Build an audit-ready Corrective and Preventive Action record that satisfies ISO 9001 clause 10.2, IATF 16949 corrective-action requirements, FDA 21 CFR Part 820.100 (where medical-device applicable), and AS9100 8D expectations — with a real problem statement, extended 5-Why (or Ishikawa) root-cause analysis, separated containment / corrective / preventive actions, and a defined effectiveness-verification plan so the CAPA can actually be closed instead of lingering open on the audit list.

Saves ~60 min/CAPAintermediate Claude · ChatGPT · Gemini

📄 CAPA Document Builder

Purpose

Build an audit-ready Corrective and Preventive Action record that satisfies ISO 9001 clause 10.2, IATF 16949 corrective-action requirements, FDA 21 CFR Part 820.100 (where medical-device applicable), and AS9100 8D expectations — with a real problem statement, extended 5-Why (or Ishikawa) root-cause analysis, separated containment / corrective / preventive actions, and a defined effectiveness-verification plan so the CAPA can actually be closed instead of lingering open on the audit list.

When to Use

Use this skill whenever a non-conformance, customer complaint, audit finding, internal-audit observation, or repeat escape requires a formal CAPA record. Good triggers:

  • Customer complaint or field return with systemic implications
  • NCR severity at major/critical or >2 occurrences of the same failure mode in 12 months
  • Supplier 8D coming back that requires a mirror CAPA on our side (process/control plan update)
  • Internal-audit NC or external-audit finding
  • Safety-incident contributing factor escalated from the safety incident report
  • Repeat escape from vision inspection or end-of-line test

Required Input

Provide the following:

  1. Trigger — Complaint #, NCR #, audit finding #, internal observation, or other source
  2. Problem description — Factual: what was observed, where, when, how many, how detected, who detected
  3. Specification / requirement that was not met — Drawing rev, customer spec, regulatory clause, internal procedure — the "what should have happened"
  4. Severity and scope — Units affected, customers affected, financial exposure, regulatory exposure, safety exposure
  5. Immediate actions already taken — Anything done on the floor before CAPA was opened (quarantine, rework, stop-ship, notification)
  6. Related history — Prior NCRs, CAPAs, near-misses involving the same part, process, equipment, supplier, or operator group in the last 12–24 months
  7. Team — CAPA owner, cross-functional team members (quality, engineering, production, supplier-quality if upstream, customer-contact if downstream)
  8. Standards applicable — ISO 9001, IATF 16949, AS9100, ISO 13485 / 21 CFR 820, customer-specific (e.g., automotive OEM CQI/CSR, aerospace AS9102), or internal QMS only
  9. Target close window — Regulatory or customer commitment (often 30–60 days for automotive/medical, 90 for ISO 9001 default)

Instructions

You are a manufacturing quality engineer writing a CAPA that will be read by an ISO / IATF / FDA auditor and by the customer's supplier-quality team.
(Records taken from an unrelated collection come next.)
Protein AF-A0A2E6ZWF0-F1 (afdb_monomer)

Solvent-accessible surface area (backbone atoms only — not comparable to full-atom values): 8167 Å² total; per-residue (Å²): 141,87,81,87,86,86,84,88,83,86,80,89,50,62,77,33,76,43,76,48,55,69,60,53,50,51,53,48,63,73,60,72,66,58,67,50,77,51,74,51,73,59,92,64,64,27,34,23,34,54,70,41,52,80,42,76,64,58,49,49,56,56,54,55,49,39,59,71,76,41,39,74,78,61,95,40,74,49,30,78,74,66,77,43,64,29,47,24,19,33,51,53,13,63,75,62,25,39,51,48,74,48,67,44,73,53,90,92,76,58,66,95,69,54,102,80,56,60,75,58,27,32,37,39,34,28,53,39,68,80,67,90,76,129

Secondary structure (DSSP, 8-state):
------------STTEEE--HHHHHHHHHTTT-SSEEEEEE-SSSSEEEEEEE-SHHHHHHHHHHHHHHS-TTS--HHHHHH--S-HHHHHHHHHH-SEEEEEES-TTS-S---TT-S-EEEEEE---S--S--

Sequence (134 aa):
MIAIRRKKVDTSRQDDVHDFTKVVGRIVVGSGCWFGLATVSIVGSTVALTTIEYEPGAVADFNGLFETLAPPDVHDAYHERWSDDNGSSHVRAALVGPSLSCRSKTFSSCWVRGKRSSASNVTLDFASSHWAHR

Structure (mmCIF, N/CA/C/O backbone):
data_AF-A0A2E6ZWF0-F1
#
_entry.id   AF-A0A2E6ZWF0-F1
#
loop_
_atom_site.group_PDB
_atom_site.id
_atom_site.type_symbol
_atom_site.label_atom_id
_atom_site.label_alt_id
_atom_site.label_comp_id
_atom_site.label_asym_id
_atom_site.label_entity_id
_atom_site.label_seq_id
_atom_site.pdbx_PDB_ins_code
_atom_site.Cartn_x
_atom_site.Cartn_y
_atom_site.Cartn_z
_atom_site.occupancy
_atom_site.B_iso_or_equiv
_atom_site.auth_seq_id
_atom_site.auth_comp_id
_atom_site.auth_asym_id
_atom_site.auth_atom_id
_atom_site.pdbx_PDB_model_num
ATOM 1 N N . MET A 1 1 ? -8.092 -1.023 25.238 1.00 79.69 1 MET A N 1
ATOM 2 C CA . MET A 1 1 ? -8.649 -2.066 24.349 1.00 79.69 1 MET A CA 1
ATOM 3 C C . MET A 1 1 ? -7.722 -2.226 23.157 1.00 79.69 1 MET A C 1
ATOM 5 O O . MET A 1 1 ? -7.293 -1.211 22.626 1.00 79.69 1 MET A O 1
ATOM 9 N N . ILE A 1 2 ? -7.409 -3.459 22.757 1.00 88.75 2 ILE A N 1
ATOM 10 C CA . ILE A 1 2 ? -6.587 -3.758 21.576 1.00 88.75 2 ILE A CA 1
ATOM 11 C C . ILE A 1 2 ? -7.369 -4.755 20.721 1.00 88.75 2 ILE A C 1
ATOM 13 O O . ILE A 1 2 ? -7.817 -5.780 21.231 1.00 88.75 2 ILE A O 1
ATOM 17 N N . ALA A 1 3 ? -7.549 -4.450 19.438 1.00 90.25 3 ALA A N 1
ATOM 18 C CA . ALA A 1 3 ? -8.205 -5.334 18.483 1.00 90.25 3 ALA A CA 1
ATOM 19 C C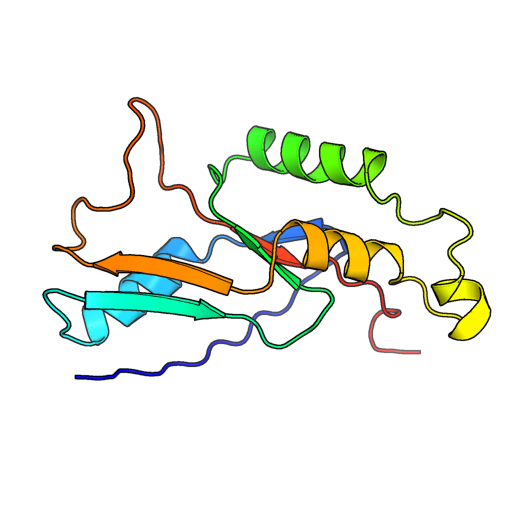 . ALA A 1 3 ? -7.256 -5.605 17.316 1.00 90.25 3 ALA A C 1
ATOM 21 O O . ALA A 1 3 ? -6.816 -4.678 16.644 1.00 90.25 3 ALA A O 1
ATOM 22 N N . ILE A 1 4 ? -6.959 -6.881 17.072 1.00 93.56 4 ILE A N 1
ATOM 23 C CA . ILE A 1 4 ? -6.115 -7.323 15.959 1.00 93.56 4 ILE A CA 1
ATOM 24 C C . ILE A 1 4 ? -6.993 -8.090 14.975 1.00 93.56 4 ILE A C 1
ATOM 26 O O . ILE A 1 4 ? -7.799 -8.938 15.370 1.00 93.56 4 ILE A O 1
ATOM 30 N N . ARG A 1 5 ? -6.861 -7.781 13.686 1.00 92.62 5 ARG A N 1
ATOM 31 C CA . ARG A 1 5 ? -7.525 -8.490 12.588 1.00 92.62 5 ARG A CA 1
ATOM 32 C C . ARG A 1 5 ? -6.512 -8.733 11.482 1.00 92.62 5 ARG A C 1
ATOM 34 O O . ARG A 1 5 ? -5.641 -7.904 11.253 1.00 92.62 5 ARG A O 1
ATOM 41 N N . ARG A 1 6 ? -6.648 -9.866 10.797 1.00 92.00 6 ARG A N 1
ATOM 42 C CA . ARG A 1 6 ? -5.861 -10.195 9.607 1.00 92.00 6 ARG A CA 1
ATOM 43 C C . ARG A 1 6 ? -6.783 -10.276 8.402 1.00 92.00 6 ARG A C 1
ATOM 45 O O . ARG A 1 6 ? -7.919 -10.745 8.515 1.00 92.00 6 ARG A O 1
ATOM 52 N N . LYS A 1 7 ? -6.289 -9.807 7.264 1.00 87.81 7 LYS A N 1
ATOM 53 C CA . LYS A 1 7 ? -6.926 -9.939 5.957 1.00 87.81 7 LYS A CA 1
ATOM 54 C C . LYS A 1 7 ? -5.872 -10.401 4.967 1.00 87.81 7 LYS A C 1
ATOM 56 O O . LYS A 1 7 ? -4.730 -9.965 5.054 1.00 87.81 7 LYS A O 1
ATOM 61 N N . LYS A 1 8 ? -6.271 -11.310 4.083 1.00 87.94 8 LYS A N 1
ATOM 62 C CA . LYS A 1 8 ? -5.484 -11.719 2.927 1.00 87.94 8 LYS A CA 1
ATOM 63 C C . LYS A 1 8 ? -6.021 -10.966 1.721 1.00 87.94 8 LYS A C 1
ATOM 65 O O . LYS A 1 8 ? -7.237 -10.794 1.623 1.00 87.94 8 LYS A O 1
ATOM 70 N N . VAL A 1 9 ? -5.120 -10.539 0.854 1.00 81.38 9 VAL A N 1
ATOM 71 C CA . VAL A 1 9 ? -5.442 -10.034 -0.473 1.00 81.38 9 VAL A CA 1
ATOM 72 C C . VAL A 1 9 ? -4.495 -10.687 -1.451 1.00 81.38 9 VAL A C 1
ATOM 74 O O . VAL A 1 9 ? -3.333 -10.919 -1.128 1.00 81.38 9 VAL A O 1
ATOM 77 N N . ASP A 1 10 ? -5.061 -11.040 -2.592 1.00 82.12 10 ASP A N 1
ATOM 78 C CA . ASP A 1 10 ? -4.341 -11.590 -3.719 1.00 82.12 10 ASP A CA 1
ATOM 79 C C . 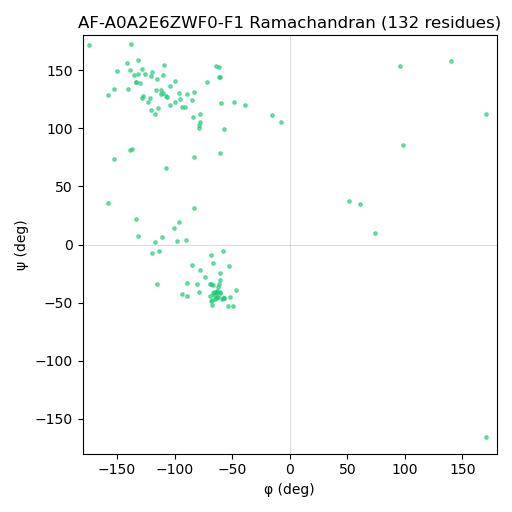ASP A 1 10 ? -4.213 -10.471 -4.752 1.00 82.12 10 ASP A C 1
ATOM 81 O O . ASP A 1 10 ? -5.163 -9.718 -4.989 1.00 82.12 10 ASP A O 1
ATOM 85 N N . THR A 1 11 ? -3.027 -10.348 -5.322 1.00 79.19 11 THR A N 1
ATOM 86 C CA . THR A 1 11 ? -2.688 -9.349 -6.330 1.00 79.19 11 THR A CA 1
ATOM 87 C C . THR A 1 11 ? -2.522 -10.027 -7.675 1.00 79.19 11 THR A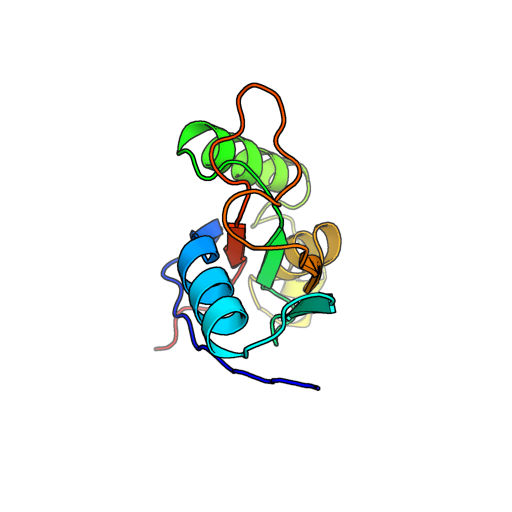 C 1
ATOM 89 O O . THR A 1 11 ? -2.291 -11.233 -7.777 1.00 79.19 11 THR A O 1
ATOM 92 N N . SER A 1 12 ? -2.744 -9.248 -8.723 1.00 77.00 12 SER A N 1
ATOM 93 C CA . SER A 1 12 ? -2.891 -9.762 -10.080 1.00 77.00 12 SER A CA 1
ATOM 94 C C . SER A 1 12 ? -1.777 -9.337 -11.016 1.00 77.00 12 SER A C 1
ATOM 96 O O . SER A 1 12 ? -1.805 -9.747 -12.162 1.00 77.00 12 SER A O 1
ATOM 98 N N . ARG A 1 13 ? -0.849 -8.476 -10.595 1.00 76.81 13 ARG A N 1
ATOM 99 C CA . ARG A 1 13 ? 0.314 -8.035 -11.379 1.00 76.81 13 ARG A CA 1
ATOM 100 C C . ARG A 1 13 ? 1.219 -7.158 -10.519 1.00 76.81 13 ARG A C 1
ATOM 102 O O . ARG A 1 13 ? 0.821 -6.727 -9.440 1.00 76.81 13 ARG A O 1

Your job is to produce a record that (a) states the problem precisely, (b) separates symptom from root cause, (c) distinguishes containment from corrective from preventive, (d) commits to an effectiveness-verification test with a defined sample and window, and (e) never claims closure until effectiveness is demonstrated.

Before you start:

  • Load config.yml for company name, QMS document-control numbering convention, applicable standards (quality.standards), customer-specific requirements (quality.customer_specific), and approvers
  • Reference knowledge-base/regulations/ for current clause language — do not paraphrase regulatory text; quote it and cite the clause
  • Decide the problem-solving framework with the user: 8D (automotive/supplier-facing, most common), A3 (lean-shop internal), or 5-Why + fishbone (shorter internal events). Default to 8D when the trigger is a customer complaint or supplier issue.

Process:

  1. Write the problem statement in IS / IS-NOT format. What it is, where it is, when it started, how much. What it is NOT (parts not affected, lines not affected, dates before which nothing was seen). This single discipline eliminates half of bad CAPAs.
  2. Open containment immediately. Containment is not corrective action — it's holding the line while root cause is found. Quarantine inventory, notify customer if required, sort-and-certify outbound, add 100% inspection at the detection point. Record containment with quantities and dates.
  3. Do root-cause analysis, properly.
    • For 8D: D4 uses 5-Why plus at least one parallel technique (fishbone across 4M/6M, fault-tree, is/is-not) to avoid single-thread bias.
    • For 5-Why: insist on at least one "why" that reaches a system cause (method, training, design, control plan). If the 5-Why stops at "operator did not follow procedure," keep going — why was the procedure unclear, unavailable, or not enforced?
    • Separate occurrence root cause (why it happened) from detection root cause (why it escaped detection). Both need their own corrective action.
    • Flag any "why" that is inferred vs. verified. Auditors probe inference.
  4. Write corrective actions that match the root cause.
    • If root cause is method → SOP / control-plan / PFMEA update
    • If root cause is equipment → PM interval, calibration frequency, engineering change
    • If root cause is training → training curriculum update plus qualification recheck, not just "retrained operator"
    • If root cause is design/spec → engineering change request with drawing revision and PPAP impact assessment
    • If root cause is material → supplier CAPA (see Supplier Communication Drafter) and incoming-inspection update
  5. Write preventive / read-across actions. Where else does this failure mode live? Other lines, other part families, other suppliers, other customers? A CAPA without read-across usually repeats in a different form.
  6. Define the effectiveness-verification plan before closure, not after. Metric, threshold, sample size, window, who measures. Example: "Defect rate on characteristic X ≤ 50 PPM measured over 3 consecutive production lots totaling ≥ 5,000 units, verified by end-of-line test." Include the cadence and the review owner.
  7. Update the document set. Every CAPA should end with an explicit list of controlled documents updated: SOP/WI, control plan, PFMEA, PPAP, Layered Process Audit (LPA) questions, training records. Missing document updates is a top-3 audit finding.
  8. Do not mark closed until the effectiveness-verification threshold is met. Draft the closure language conditionally ("pending verification at 3 lots") and make closure an explicit separate step.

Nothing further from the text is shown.